START Excerpted records
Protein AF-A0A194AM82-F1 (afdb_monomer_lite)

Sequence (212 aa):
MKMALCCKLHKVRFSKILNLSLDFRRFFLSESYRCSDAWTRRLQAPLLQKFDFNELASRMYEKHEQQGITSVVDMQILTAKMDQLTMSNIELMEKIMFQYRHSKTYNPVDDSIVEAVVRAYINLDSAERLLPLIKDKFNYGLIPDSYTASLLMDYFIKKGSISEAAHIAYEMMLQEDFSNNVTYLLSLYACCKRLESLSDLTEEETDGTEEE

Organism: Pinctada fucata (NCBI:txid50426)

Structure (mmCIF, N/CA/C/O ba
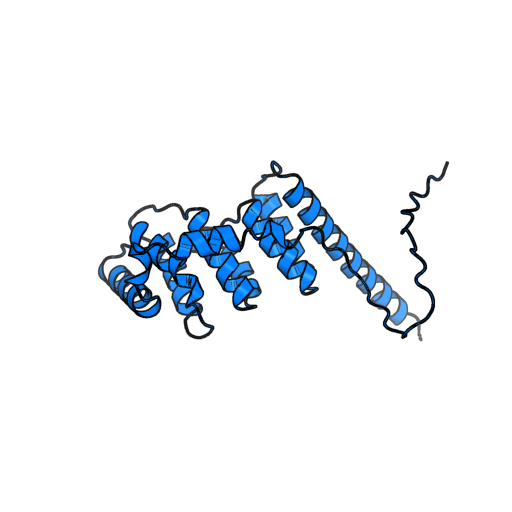ckbone):
data_AF-A0A194AM82-F1
#
_entry.id   AF-A0A194AM82-F1
#
loop_
_atom_site.group_PDB
_atom_site.id
_atom_site.type_symbol
_atom_site.label_atom_id
_atom_site.label_alt_id
_atom_site.label_comp_id
_atom_site.label_asym_id
_atom_site.label_entity_id
_atom_site.label_seq_id
_atom_site.pdbx_PDB_ins_code
_atom_site.Cartn_x
_atom_site.Cartn_y
_atom_site.Cartn_z
_atom_site.occupancy
_atom_site.B_iso_or_equiv
_atom_site.auth_seq_id
_atom_site.auth_comp_id
_atom_site.auth_asym_id
_atom_site.auth_atom_id
_atom_site.pdbx_PDB_model_num
ATOM 1 N N . MET A 1 1 ? 31.877 -11.424 -34.055 1.00 32.78 1 MET A N 1
ATOM 2 C CA . MET A 1 1 ? 30.735 -12.025 -33.336 1.00 32.78 1 MET A CA 1
ATOM 3 C C . MET A 1 1 ? 29.969 -10.903 -32.635 1.00 32.78 1 MET A C 1
ATOM 5 O O . MET A 1 1 ? 30.317 -10.531 -31.529 1.00 32.78 1 MET A O 1
ATOM 9 N N . LYS A 1 2 ? 29.013 -10.268 -33.325 1.00 30.61 2 LYS A N 1
ATOM 10 C CA . LYS A 1 2 ? 28.094 -9.270 -32.750 1.00 30.61 2 LYS A CA 1
ATOM 11 C C . LYS A 1 2 ? 26.686 -9.758 -33.079 1.00 30.61 2 LYS A C 1
ATOM 13 O O . LYS A 1 2 ? 26.302 -9.730 -34.243 1.00 30.61 2 LYS A O 1
ATOM 18 N N . MET A 1 3 ? 25.969 -10.288 -32.092 1.00 28.81 3 MET A N 1
ATOM 19 C CA . MET A 1 3 ? 24.555 -10.625 -32.246 1.00 28.81 3 MET A CA 1
ATOM 20 C C . MET A 1 3 ? 23.723 -9.435 -31.787 1.00 28.81 3 MET A C 1
ATOM 22 O O . MET A 1 3 ? 23.601 -9.172 -30.597 1.00 28.81 3 MET A O 1
ATOM 26 N N . ALA A 1 4 ? 23.172 -8.712 -32.758 1.00 32.12 4 ALA A N 1
ATOM 27 C CA . ALA A 1 4 ? 22.090 -7.772 -32.537 1.00 32.12 4 ALA A CA 1
ATOM 28 C C . ALA A 1 4 ? 20.788 -8.569 -32.360 1.00 32.12 4 ALA A C 1
ATOM 30 O O . ALA A 1 4 ? 20.318 -9.212 -33.301 1.00 32.12 4 ALA A O 1
ATOM 31 N N . LEU A 1 5 ? 20.196 -8.530 -31.166 1.00 33.12 5 LEU A N 1
ATOM 32 C CA . LEU A 1 5 ? 18.804 -8.930 -30.968 1.00 33.12 5 LEU A CA 1
ATOM 33 C C . LEU A 1 5 ? 17.905 -7.816 -31.513 1.00 33.12 5 LEU A C 1
ATOM 35 O O . LEU A 1 5 ? 17.524 -6.875 -30.826 1.00 33.12 5 LEU A O 1
ATOM 39 N N . CYS A 1 6 ? 17.600 -7.914 -32.805 1.00 30.84 6 CYS A N 1
ATOM 40 C CA . CYS A 1 6 ? 16.584 -7.107 -33.461 1.00 30.84 6 CYS A CA 1
ATOM 41 C C . CYS A 1 6 ? 15.200 -7.628 -33.039 1.00 30.84 6 CYS A C 1
ATOM 43 O O . CYS A 1 6 ? 14.691 -8.595 -33.611 1.00 30.84 6 CYS A O 1
ATOM 45 N N . CYS A 1 7 ? 14.586 -6.997 -32.036 1.00 33.06 7 CYS A N 1
ATOM 46 C CA . CYS A 1 7 ? 13.161 -7.160 -31.753 1.00 33.06 7 CYS A CA 1
ATOM 47 C C . CYS A 1 7 ? 12.358 -6.614 -32.942 1.00 33.06 7 CYS A C 1
ATOM 49 O O . CYS A 1 7 ? 12.108 -5.415 -33.060 1.00 33.06 7 CYS A O 1
ATOM 51 N N . LYS A 1 8 ? 11.976 -7.501 -33.867 1.00 33.91 8 LYS A N 1
ATOM 52 C CA . LYS A 1 8 ? 11.090 -7.174 -34.987 1.00 33.91 8 LYS A CA 1
ATOM 53 C C . LYS A 1 8 ? 9.702 -6.822 -34.451 1.00 33.91 8 LYS A C 1
ATOM 55 O O . LYS A 1 8 ? 8.880 -7.697 -34.196 1.00 33.91 8 LYS A O 1
ATOM 60 N N . LEU A 1 9 ? 9.430 -5.526 -34.333 1.00 39.31 9 LEU A N 1
ATOM 61 C CA . LEU A 1 9 ? 8.074 -4.991 -34.268 1.00 39.31 9 LEU A CA 1
ATOM 62 C C . LEU A 1 9 ? 7.344 -5.374 -35.562 1.00 39.31 9 LEU A C 1
ATOM 64 O O . LEU A 1 9 ? 7.725 -4.962 -36.661 1.00 39.31 9 LEU A O 1
ATOM 68 N N . HIS A 1 10 ? 6.300 -6.189 -35.436 1.00 32.84 10 HIS A N 1
ATOM 69 C CA . HIS A 1 10 ? 5.441 -6.569 -36.549 1.00 32.84 10 HIS A CA 1
ATOM 70 C C . HIS A 1 10 ? 4.645 -5.329 -36.998 1.00 32.84 10 HIS A C 1
ATOM 72 O O . HIS A 1 10 ? 3.606 -4.999 -36.432 1.00 32.84 10 HIS A O 1
ATOM 78 N N . LYS A 1 11 ? 5.146 -4.606 -38.008 1.00 36.44 11 LYS A N 1
ATOM 79 C CA . LYS A 1 11 ? 4.400 -3.528 -38.675 1.00 36.44 11 LYS A CA 1
ATOM 80 C C . LYS A 1 11 ? 3.257 -4.145 -39.479 1.00 36.44 11 LYS A C 1
ATOM 82 O O . LYS A 1 11 ? 3.450 -4.576 -40.614 1.00 36.44 11 LYS A O 1
ATOM 87 N N . VAL A 1 12 ? 2.066 -4.190 -38.894 1.00 41.62 12 VAL A N 1
ATOM 88 C CA . VAL A 1 12 ? 0.831 -4.435 -39.644 1.00 41.62 12 VAL A CA 1
ATOM 89 C C . VAL A 1 12 ? 0.488 -3.137 -40.381 1.00 41.62 12 VAL A C 1
ATOM 91 O O . VAL A 1 12 ? 0.204 -2.115 -39.762 1.00 41.62 12 VAL A O 1
ATOM 94 N N . ARG A 1 13 ? 0.587 -3.151 -41.715 1.00 34.31 13 ARG A N 1
ATOM 95 C CA . ARG A 1 13 ? 0.208 -2.026 -42.583 1.00 34.31 13 ARG A CA 1
ATOM 96 C C . ARG A 1 13 ? -1.318 -1.954 -42.674 1.00 34.31 13 ARG A C 1
ATOM 98 O O . ARG A 1 13 ? -1.911 -2.713 -43.433 1.00 34.31 13 ARG A O 1
ATOM 105 N N . PHE A 1 14 ? -1.932 -1.009 -41.969 1.00 35.41 14 PHE A N 1
ATOM 106 C CA . PHE A 1 14 ? -3.259 -0.510 -42.329 1.00 35.41 14 PHE A CA 1
ATOM 107 C C . PHE A 1 14 ? -3.101 0.693 -43.263 1.00 35.41 14 PHE A C 1
ATOM 109 O O . PHE A 1 14 ? -2.370 1.642 -42.984 1.00 35.41 14 PHE A O 1
ATOM 116 N N . SER A 1 15 ? -3.725 0.608 -44.434 1.00 35.66 15 SER A N 1
ATOM 117 C CA . SER A 1 15 ? -3.709 1.640 -45.466 1.00 35.66 15 SER A CA 1
ATOM 118 C C . SER A 1 15 ? -4.559 2.848 -45.065 1.00 35.66 15 SER A C 1
ATOM 120 O O . SER A 1 15 ? -5.743 2.686 -44.798 1.00 35.66 15 SER A O 1
ATOM 122 N N . LYS A 1 16 ? -3.931 4.034 -45.099 1.00 45.62 16 LYS A N 1
ATOM 123 C CA . LYS A 1 16 ? -4.493 5.396 -45.217 1.00 45.62 16 LYS A CA 1
ATOM 124 C C . LYS A 1 16 ? -5.854 5.639 -44.541 1.00 45.62 16 LYS A C 1
ATOM 126 O O . LYS A 1 16 ? -6.866 5.462 -45.199 1.00 45.62 16 LYS A O 1
ATOM 131 N N . ILE A 1 17 ? -5.837 6.184 -43.319 1.00 42.56 17 ILE A N 1
ATOM 132 C CA . ILE A 1 17 ? -6.759 7.207 -42.776 1.00 42.56 17 ILE A CA 1
ATOM 133 C C . ILE A 1 17 ? -6.094 7.774 -41.498 1.00 42.56 17 ILE A C 1
ATOM 135 O O . ILE A 1 17 ? -5.709 7.000 -40.633 1.00 42.56 17 ILE A O 1
ATOM 139 N N . LEU A 1 18 ? -5.974 9.110 -41.419 1.00 37.00 18 LEU A N 1
ATOM 140 C CA . LEU A 1 18 ? -5.574 9.951 -40.270 1.00 37.00 18 LEU A CA 1
ATOM 141 C C . LEU A 1 18 ? -4.182 9.712 -39.636 1.00 37.00 18 LEU A C 1
ATOM 143 O O . LEU A 1 18 ? -3.882 8.661 -39.083 1.00 37.00 18 LEU A O 1
ATOM 147 N N . ASN A 1 19 ? -3.356 10.767 -39.640 1.00 39.09 19 ASN A N 1
ATOM 148 C CA . ASN A 1 19 ? -2.159 10.899 -38.803 1.00 39.09 19 ASN A CA 1
ATOM 149 C C . ASN A 1 19 ? -2.562 10.995 -37.318 1.00 39.09 19 ASN A C 1
ATOM 151 O O . ASN A 1 19 ? -2.508 12.064 -36.719 1.00 39.09 19 ASN A O 1
ATOM 155 N N . LEU A 1 20 ? -2.977 9.880 -36.725 1.00 33.66 20 LEU A N 1
ATOM 156 C CA . LEU A 1 20 ? -2.804 9.644 -35.300 1.00 33.66 20 LEU A CA 1
ATOM 157 C C . LEU A 1 20 ? -1.699 8.599 -35.173 1.00 33.66 20 LEU A C 1
ATOM 159 O O . LEU A 1 20 ? -1.933 7.411 -35.401 1.00 33.66 20 LEU A O 1
ATOM 163 N N . SER A 1 21 ? -0.488 9.023 -34.813 1.00 39.28 21 SER A N 1
ATOM 164 C CA . SER A 1 21 ? 0.480 8.095 -34.232 1.00 39.28 21 SER A CA 1
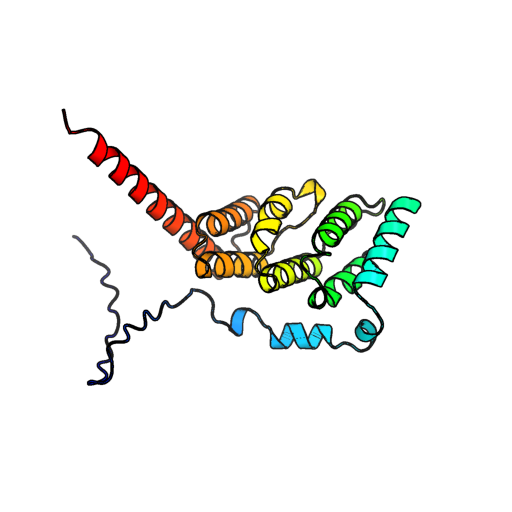
ATOM 165 C C . SER A 1 21 ? -0.045 7.711 -32.850 1.00 39.28 21 SER A C 1
ATOM 167 O O . SER A 1 21 ? 0.261 8.346 -31.844 1.00 39.28 21 SER A O 1
ATOM 169 N N . LEU A 1 22 ? -0.920 6.710 -32.802 1.00 40.84 22 LEU A N 1
ATOM 170 C CA . LEU A 1 22 ? -1.249 6.045 -31.552 1.00 40.84 22 LEU A CA 1
ATOM 171 C C . LEU A 1 22 ? -0.000 5.263 -31.140 1.00 40.84 22 LEU A C 1
ATOM 173 O O . LEU A 1 22 ? 0.216 4.143 -31.606 1.00 40.84 22 LEU A O 1
ATOM 177 N N . ASP A 1 23 ? 0.836 5.869 -30.299 1.00 44.25 23 ASP A N 1
ATOM 178 C CA . ASP A 1 23 ? 1.903 5.167 -29.591 1.00 44.25 23 ASP A CA 1
ATOM 179 C C . ASP A 1 23 ? 1.256 4.153 -28.645 1.00 44.25 23 ASP A C 1
ATOM 181 O O . ASP A 1 23 ? 0.955 4.426 -27.484 1.00 44.25 23 ASP A O 1
ATOM 185 N N . PHE A 1 24 ? 0.993 2.956 -29.165 1.00 45.97 24 PHE A N 1
ATOM 186 C CA . PHE A 1 24 ? 0.485 1.841 -28.379 1.00 45.97 24 PHE A CA 1
ATOM 187 C C . PHE A 1 24 ? 1.631 1.295 -27.515 1.00 45.97 24 PHE A C 1
ATOM 189 O O . PHE A 1 24 ? 2.280 0.302 -27.853 1.00 45.97 24 PHE A O 1
ATOM 196 N N . ARG A 1 25 ? 1.919 1.965 -26.393 1.00 60.66 25 ARG A N 1
ATOM 197 C CA . ARG A 1 25 ? 2.828 1.432 -25.373 1.00 60.66 25 ARG A CA 1
ATOM 198 C C . ARG A 1 25 ? 2.159 0.220 -24.729 1.00 60.66 25 ARG A C 1
ATOM 200 O O . ARG A 1 25 ? 1.132 0.340 -24.067 1.00 60.66 25 ARG A O 1
ATOM 207 N N . ARG A 1 26 ? 2.722 -0.971 -24.946 1.00 68.06 26 ARG A N 1
ATOM 208 C CA . ARG A 1 26 ? 2.324 -2.171 -24.201 1.00 68.06 26 ARG A CA 1
ATOM 209 C C . ARG A 1 26 ? 2.982 -2.119 -22.827 1.00 68.06 26 ARG A C 1
ATOM 211 O O . ARG A 1 26 ? 4.204 -2.173 -22.740 1.00 68.06 26 ARG A O 1
ATOM 218 N N . PHE A 1 27 ? 2.169 -2.004 -21.783 1.00 78.31 27 PHE A N 1
ATOM 219 C CA . PHE A 1 27 ? 2.623 -2.129 -20.399 1.00 78.31 27 PHE A CA 1
ATOM 220 C C . PHE A 1 27 ? 2.801 -3.604 -20.017 1.00 78.31 27 PHE A C 1
ATOM 222 O O . PHE A 1 27 ? 2.249 -4.492 -20.670 1.00 78.31 27 PHE A O 1
ATOM 229 N N . PHE A 1 28 ? 3.610 -3.854 -18.985 1.00 81.38 28 PHE A N 1
ATOM 230 C CA . PHE A 1 28 ? 3.999 -5.202 -18.562 1.00 81.38 28 PHE A CA 1
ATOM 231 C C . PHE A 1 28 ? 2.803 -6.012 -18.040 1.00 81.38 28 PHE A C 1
END Excerpted records
Could you set down, exactly as written, the lines above between the one holding "ATOM 117 C CA" and the one holding "ATOM 123 C CA", inclusive, and nothing more?

ATOM 117 C CA . SER A 1 15 ? -3.709 1.640 -45.466 1.00 35.66 15 SER A CA 1
ATOM 118 C C . SER A 1 15 ? -4.559 2.848 -45.065 1.00 35.66 15 SER A C 1
ATOM 120 O O . SER A 1 15 ? -5.743 2.686 -44.798 1.00 35.66 15 SER A O 1
ATOM 122 N N . LYS A 1 16 ? -3.931 4.034 -45.099 1.00 45.62 16 LYS A N 1
ATOM 123 C CA . LYS A 1 16 ? -4.493 5.396 -45.217 1.00 45.62 16 LYS A CA 1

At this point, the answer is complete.